本研究目的在探討破裂面網路水力特性，藉由破裂面網路中有效與無效破裂面之差異，了解優勢水流路徑對破裂岩體水力性質之影響，以及建立從破裂面網路中劃分出優勢路徑技術。研究中首先探討七種單一破裂面水力內寬模式評估結果，進行比較及區分其適用性，進而討論破裂岩體水力邊界露頭對水力性質之影響，以及利用隧道壁破裂面露頭預估隧道滲流量，從而發現破裂面網路中有效破裂面之概念，最後進行破裂岩體代表性體積以及優勢水流路徑之研究。
影響單一破裂面水力內寬最重要參數為破裂面起伏(粗糙度)以及間距(力學內寬)。本研究首先利用六種標準化參數分析破裂面粗糙度JRC(joint roughness coefficient) 標準曲線，發現可有效將粗糙度參數量化並取代。並選取七種水力內寬評估模式進行比較，結果顯示力學內寬與壁面起伏標準差比值可視為區分適用性指標，比值大於8時，適用平行板模式，比值介於3~8時，視破裂面粗糙度特性選擇合適評估模式，當比值小於3時，則以數值模式較能有效評估。
水力邊界上之破裂面露頭將控制水流出入岩體之通道，成為影響水流通路之重要條件。本研究採用二維隨機離散破裂面程式TUNFLOW，探討破裂岩體露頭與水力傳導係數，及隧道壁露頭與湧水量之關係。結果顯示破裂面網路存在有效及無效破裂面，且破裂面密度、長度為控制露頭數最大因素，與破裂面水力參數之相關性極佳。而有效露頭數在破裂岩體水力參數及隧道湧水估計時，為有效及重要之參考依據。最後以露頭數推估隧道湧水量模式應用於雪山隧道，評估誤差在一個級數內，代表此方法有其可行性。
破裂面網路中存在無效破裂面，造成連續模式與離散模式對水力參數預估結果差異甚大，本研究利用二維離散破裂面模式探討代表性體積REV(representative elementary volume)，並利用透析因子獲得相近之結果，代表利用透析因子同樣可評估代表性體積尺度。最後利用質點追蹤技術，以累積質點出現次數進行優勢水流路徑研究，發現此方法可有效顯示出介質水流路徑特性，以及標示出優勢路徑位置，成為相關問題探討中重要研究方法。
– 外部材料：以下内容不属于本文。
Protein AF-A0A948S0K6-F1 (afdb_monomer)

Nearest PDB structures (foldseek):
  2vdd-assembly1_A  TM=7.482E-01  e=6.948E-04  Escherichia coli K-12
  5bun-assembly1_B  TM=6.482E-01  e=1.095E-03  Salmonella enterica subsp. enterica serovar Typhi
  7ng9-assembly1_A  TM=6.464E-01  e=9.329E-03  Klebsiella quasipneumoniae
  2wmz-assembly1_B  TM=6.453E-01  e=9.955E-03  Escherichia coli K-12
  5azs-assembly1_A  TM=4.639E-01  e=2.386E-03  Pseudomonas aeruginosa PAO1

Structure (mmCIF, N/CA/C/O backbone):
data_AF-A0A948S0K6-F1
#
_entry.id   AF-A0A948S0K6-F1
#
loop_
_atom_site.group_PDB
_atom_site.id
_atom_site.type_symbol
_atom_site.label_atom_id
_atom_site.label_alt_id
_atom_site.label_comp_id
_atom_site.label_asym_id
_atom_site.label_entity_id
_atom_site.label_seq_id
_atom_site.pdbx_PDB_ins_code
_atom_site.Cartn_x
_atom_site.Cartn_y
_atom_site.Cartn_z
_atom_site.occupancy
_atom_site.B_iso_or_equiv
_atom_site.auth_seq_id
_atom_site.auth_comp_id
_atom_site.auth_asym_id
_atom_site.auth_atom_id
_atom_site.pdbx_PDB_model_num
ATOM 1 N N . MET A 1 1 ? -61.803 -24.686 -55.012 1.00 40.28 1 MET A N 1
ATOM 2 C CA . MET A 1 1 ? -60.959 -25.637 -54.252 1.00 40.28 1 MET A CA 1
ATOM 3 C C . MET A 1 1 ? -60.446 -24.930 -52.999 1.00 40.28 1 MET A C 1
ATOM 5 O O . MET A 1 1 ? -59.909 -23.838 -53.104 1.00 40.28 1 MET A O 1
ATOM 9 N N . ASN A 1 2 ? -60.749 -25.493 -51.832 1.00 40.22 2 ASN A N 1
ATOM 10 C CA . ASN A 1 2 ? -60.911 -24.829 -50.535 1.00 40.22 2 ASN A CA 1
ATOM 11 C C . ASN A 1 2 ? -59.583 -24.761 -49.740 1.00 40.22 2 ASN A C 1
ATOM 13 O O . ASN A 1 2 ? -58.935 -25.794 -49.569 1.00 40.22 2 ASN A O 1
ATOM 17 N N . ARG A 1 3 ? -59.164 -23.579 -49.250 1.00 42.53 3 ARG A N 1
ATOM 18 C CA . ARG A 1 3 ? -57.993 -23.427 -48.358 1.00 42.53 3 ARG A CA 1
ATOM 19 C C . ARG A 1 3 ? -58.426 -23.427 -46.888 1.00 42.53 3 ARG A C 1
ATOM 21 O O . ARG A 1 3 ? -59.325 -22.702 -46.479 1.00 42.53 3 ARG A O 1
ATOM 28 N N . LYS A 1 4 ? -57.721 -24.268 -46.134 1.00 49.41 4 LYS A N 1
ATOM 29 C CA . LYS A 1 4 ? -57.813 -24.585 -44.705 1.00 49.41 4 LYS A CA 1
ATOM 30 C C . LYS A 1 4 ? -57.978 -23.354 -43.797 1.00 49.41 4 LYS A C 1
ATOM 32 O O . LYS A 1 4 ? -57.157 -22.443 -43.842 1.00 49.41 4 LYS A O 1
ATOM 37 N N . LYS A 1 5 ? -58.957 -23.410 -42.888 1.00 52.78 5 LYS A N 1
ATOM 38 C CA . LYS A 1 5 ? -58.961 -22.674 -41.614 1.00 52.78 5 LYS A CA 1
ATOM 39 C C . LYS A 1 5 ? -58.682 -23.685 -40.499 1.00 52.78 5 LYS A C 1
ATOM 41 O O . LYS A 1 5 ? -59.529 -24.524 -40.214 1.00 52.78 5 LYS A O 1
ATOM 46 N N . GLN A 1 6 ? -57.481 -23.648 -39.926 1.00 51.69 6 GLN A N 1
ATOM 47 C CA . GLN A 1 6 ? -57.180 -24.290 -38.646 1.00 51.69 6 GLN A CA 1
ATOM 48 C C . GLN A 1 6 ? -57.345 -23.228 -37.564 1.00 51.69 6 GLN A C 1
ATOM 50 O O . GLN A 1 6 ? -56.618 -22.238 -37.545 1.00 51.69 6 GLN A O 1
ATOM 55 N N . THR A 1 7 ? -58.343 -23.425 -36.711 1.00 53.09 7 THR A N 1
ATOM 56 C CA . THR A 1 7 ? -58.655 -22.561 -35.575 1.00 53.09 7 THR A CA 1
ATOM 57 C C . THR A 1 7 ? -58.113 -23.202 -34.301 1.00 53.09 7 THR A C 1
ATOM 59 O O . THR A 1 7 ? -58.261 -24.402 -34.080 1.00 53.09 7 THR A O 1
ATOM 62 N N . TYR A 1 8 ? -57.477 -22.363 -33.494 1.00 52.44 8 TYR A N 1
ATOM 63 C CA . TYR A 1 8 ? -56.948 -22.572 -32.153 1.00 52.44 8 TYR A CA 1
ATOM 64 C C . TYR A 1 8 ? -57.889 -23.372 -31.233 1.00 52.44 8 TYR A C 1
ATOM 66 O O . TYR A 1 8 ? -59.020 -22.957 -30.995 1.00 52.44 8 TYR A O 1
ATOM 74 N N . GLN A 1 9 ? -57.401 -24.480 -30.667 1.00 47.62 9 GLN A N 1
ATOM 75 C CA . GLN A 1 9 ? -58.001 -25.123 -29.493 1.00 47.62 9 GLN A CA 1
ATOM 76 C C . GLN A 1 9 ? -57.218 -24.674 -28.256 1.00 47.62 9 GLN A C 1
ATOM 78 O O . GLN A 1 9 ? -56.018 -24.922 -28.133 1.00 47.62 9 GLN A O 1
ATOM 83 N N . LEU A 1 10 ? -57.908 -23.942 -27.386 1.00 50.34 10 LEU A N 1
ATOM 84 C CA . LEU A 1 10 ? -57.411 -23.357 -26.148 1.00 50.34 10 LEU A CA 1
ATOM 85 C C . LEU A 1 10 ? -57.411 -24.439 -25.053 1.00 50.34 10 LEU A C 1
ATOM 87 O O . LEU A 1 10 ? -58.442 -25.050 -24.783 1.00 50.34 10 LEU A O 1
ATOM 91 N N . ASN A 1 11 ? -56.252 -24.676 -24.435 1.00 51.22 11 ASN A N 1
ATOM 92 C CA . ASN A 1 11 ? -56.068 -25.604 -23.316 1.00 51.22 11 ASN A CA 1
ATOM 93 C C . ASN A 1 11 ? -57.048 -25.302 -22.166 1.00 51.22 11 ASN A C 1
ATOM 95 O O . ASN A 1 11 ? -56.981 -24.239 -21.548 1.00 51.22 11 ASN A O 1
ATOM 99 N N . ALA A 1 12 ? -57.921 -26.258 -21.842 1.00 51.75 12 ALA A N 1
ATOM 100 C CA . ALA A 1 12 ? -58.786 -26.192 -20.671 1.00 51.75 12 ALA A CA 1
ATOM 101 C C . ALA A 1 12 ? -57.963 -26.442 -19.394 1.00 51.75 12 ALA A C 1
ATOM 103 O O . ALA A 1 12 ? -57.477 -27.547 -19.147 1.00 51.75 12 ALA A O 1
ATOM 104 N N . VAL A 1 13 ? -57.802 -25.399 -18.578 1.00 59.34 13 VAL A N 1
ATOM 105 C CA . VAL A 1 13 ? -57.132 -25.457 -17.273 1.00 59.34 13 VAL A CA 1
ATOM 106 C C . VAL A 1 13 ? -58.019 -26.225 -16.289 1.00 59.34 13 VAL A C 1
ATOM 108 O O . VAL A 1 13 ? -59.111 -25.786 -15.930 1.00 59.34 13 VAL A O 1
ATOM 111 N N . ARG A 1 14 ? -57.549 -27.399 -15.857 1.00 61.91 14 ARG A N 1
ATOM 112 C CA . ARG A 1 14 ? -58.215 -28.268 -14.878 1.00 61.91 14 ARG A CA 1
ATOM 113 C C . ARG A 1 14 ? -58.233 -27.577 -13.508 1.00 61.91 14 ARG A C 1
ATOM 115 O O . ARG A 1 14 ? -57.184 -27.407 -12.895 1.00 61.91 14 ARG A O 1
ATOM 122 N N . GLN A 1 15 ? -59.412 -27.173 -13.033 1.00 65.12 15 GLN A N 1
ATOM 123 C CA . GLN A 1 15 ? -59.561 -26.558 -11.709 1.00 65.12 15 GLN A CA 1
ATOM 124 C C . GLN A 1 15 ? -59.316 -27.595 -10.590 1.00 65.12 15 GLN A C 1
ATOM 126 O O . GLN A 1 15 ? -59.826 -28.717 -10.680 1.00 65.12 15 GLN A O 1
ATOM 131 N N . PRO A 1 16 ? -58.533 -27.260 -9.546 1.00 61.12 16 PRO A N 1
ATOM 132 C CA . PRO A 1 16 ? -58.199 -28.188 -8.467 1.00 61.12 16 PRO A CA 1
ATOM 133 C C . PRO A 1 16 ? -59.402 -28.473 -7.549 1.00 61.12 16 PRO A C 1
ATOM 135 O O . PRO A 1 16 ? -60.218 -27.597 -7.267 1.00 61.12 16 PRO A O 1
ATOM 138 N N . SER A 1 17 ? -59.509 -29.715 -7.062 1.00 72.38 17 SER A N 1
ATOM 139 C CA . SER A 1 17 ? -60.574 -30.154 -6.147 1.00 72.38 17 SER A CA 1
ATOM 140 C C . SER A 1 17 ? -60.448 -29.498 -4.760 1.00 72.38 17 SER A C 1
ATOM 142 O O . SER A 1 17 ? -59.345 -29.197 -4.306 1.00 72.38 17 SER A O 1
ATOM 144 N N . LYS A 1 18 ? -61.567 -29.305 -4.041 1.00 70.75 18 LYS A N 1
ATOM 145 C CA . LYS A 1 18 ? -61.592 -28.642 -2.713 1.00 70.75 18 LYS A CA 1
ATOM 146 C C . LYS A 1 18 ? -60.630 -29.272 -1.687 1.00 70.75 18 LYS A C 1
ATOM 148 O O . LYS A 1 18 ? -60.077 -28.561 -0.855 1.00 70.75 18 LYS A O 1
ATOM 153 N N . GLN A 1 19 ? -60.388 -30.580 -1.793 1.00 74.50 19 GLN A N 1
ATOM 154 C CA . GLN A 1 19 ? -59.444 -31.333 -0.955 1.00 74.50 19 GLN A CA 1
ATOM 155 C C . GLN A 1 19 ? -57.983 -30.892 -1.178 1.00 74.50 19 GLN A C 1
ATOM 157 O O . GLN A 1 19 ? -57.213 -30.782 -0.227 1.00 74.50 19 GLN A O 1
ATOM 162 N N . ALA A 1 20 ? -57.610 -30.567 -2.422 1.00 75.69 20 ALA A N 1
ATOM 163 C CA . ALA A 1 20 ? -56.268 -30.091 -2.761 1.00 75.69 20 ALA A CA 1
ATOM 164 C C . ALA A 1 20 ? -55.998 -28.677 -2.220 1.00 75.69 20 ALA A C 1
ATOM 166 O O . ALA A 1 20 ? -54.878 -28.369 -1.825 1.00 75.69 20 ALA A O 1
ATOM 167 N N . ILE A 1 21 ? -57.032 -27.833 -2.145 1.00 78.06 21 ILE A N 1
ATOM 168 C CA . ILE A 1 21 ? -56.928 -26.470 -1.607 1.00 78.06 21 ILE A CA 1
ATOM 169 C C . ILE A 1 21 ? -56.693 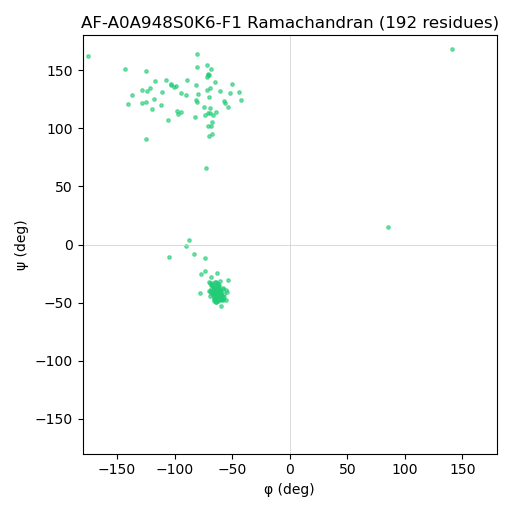-26.509 -0.089 1.00 78.06 21 ILE A C 1
ATOM 171 O O . ILE A 1 21 ? -55.802 -25.826 0.410 1.00 78.06 21 ILE A O 1
ATOM 175 N N . ILE A 1 22 ? -57.431 -27.352 0.643 1.00 80.75 22 ILE A N 1
ATOM 176 C CA . ILE A 1 22 ? -57.260 -27.527 2.098 1.00 80.75 22 ILE A CA 1
ATOM 177 C C . ILE A 1 22 ? -55.870 -28.096 2.419 1.00 80.75 22 ILE A C 1
ATOM 179 O O . ILE A 1 22 ? -55.191 -27.586 3.309 1.00 80.75 22 ILE A O 1
ATOM 183 N N . GLY A 1 23 ? -55.413 -29.097 1.657 1.00 81.88 23 GLY A N 1
ATOM 184 C CA . GLY A 1 23 ? -54.063 -29.648 1.799 1.00 81.88 23 GLY A CA 1
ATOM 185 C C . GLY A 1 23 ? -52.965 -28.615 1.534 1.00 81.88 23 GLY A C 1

The hydraulic properties of single fracture and fracture networks were discussed in this research to explain the influence of effective fractures, and how to separate preferential flow path from original fracture networks. First, seven hydraulic aperture modes were applied to confer the applicable addition of fractures. Then the fracture outcrops were used in estimating the hydraulic conductivity and groundwater seepage into tunnel. Finally, the estimation of representative elementary volume, REV, and method of preferential flow path separation were built in this research.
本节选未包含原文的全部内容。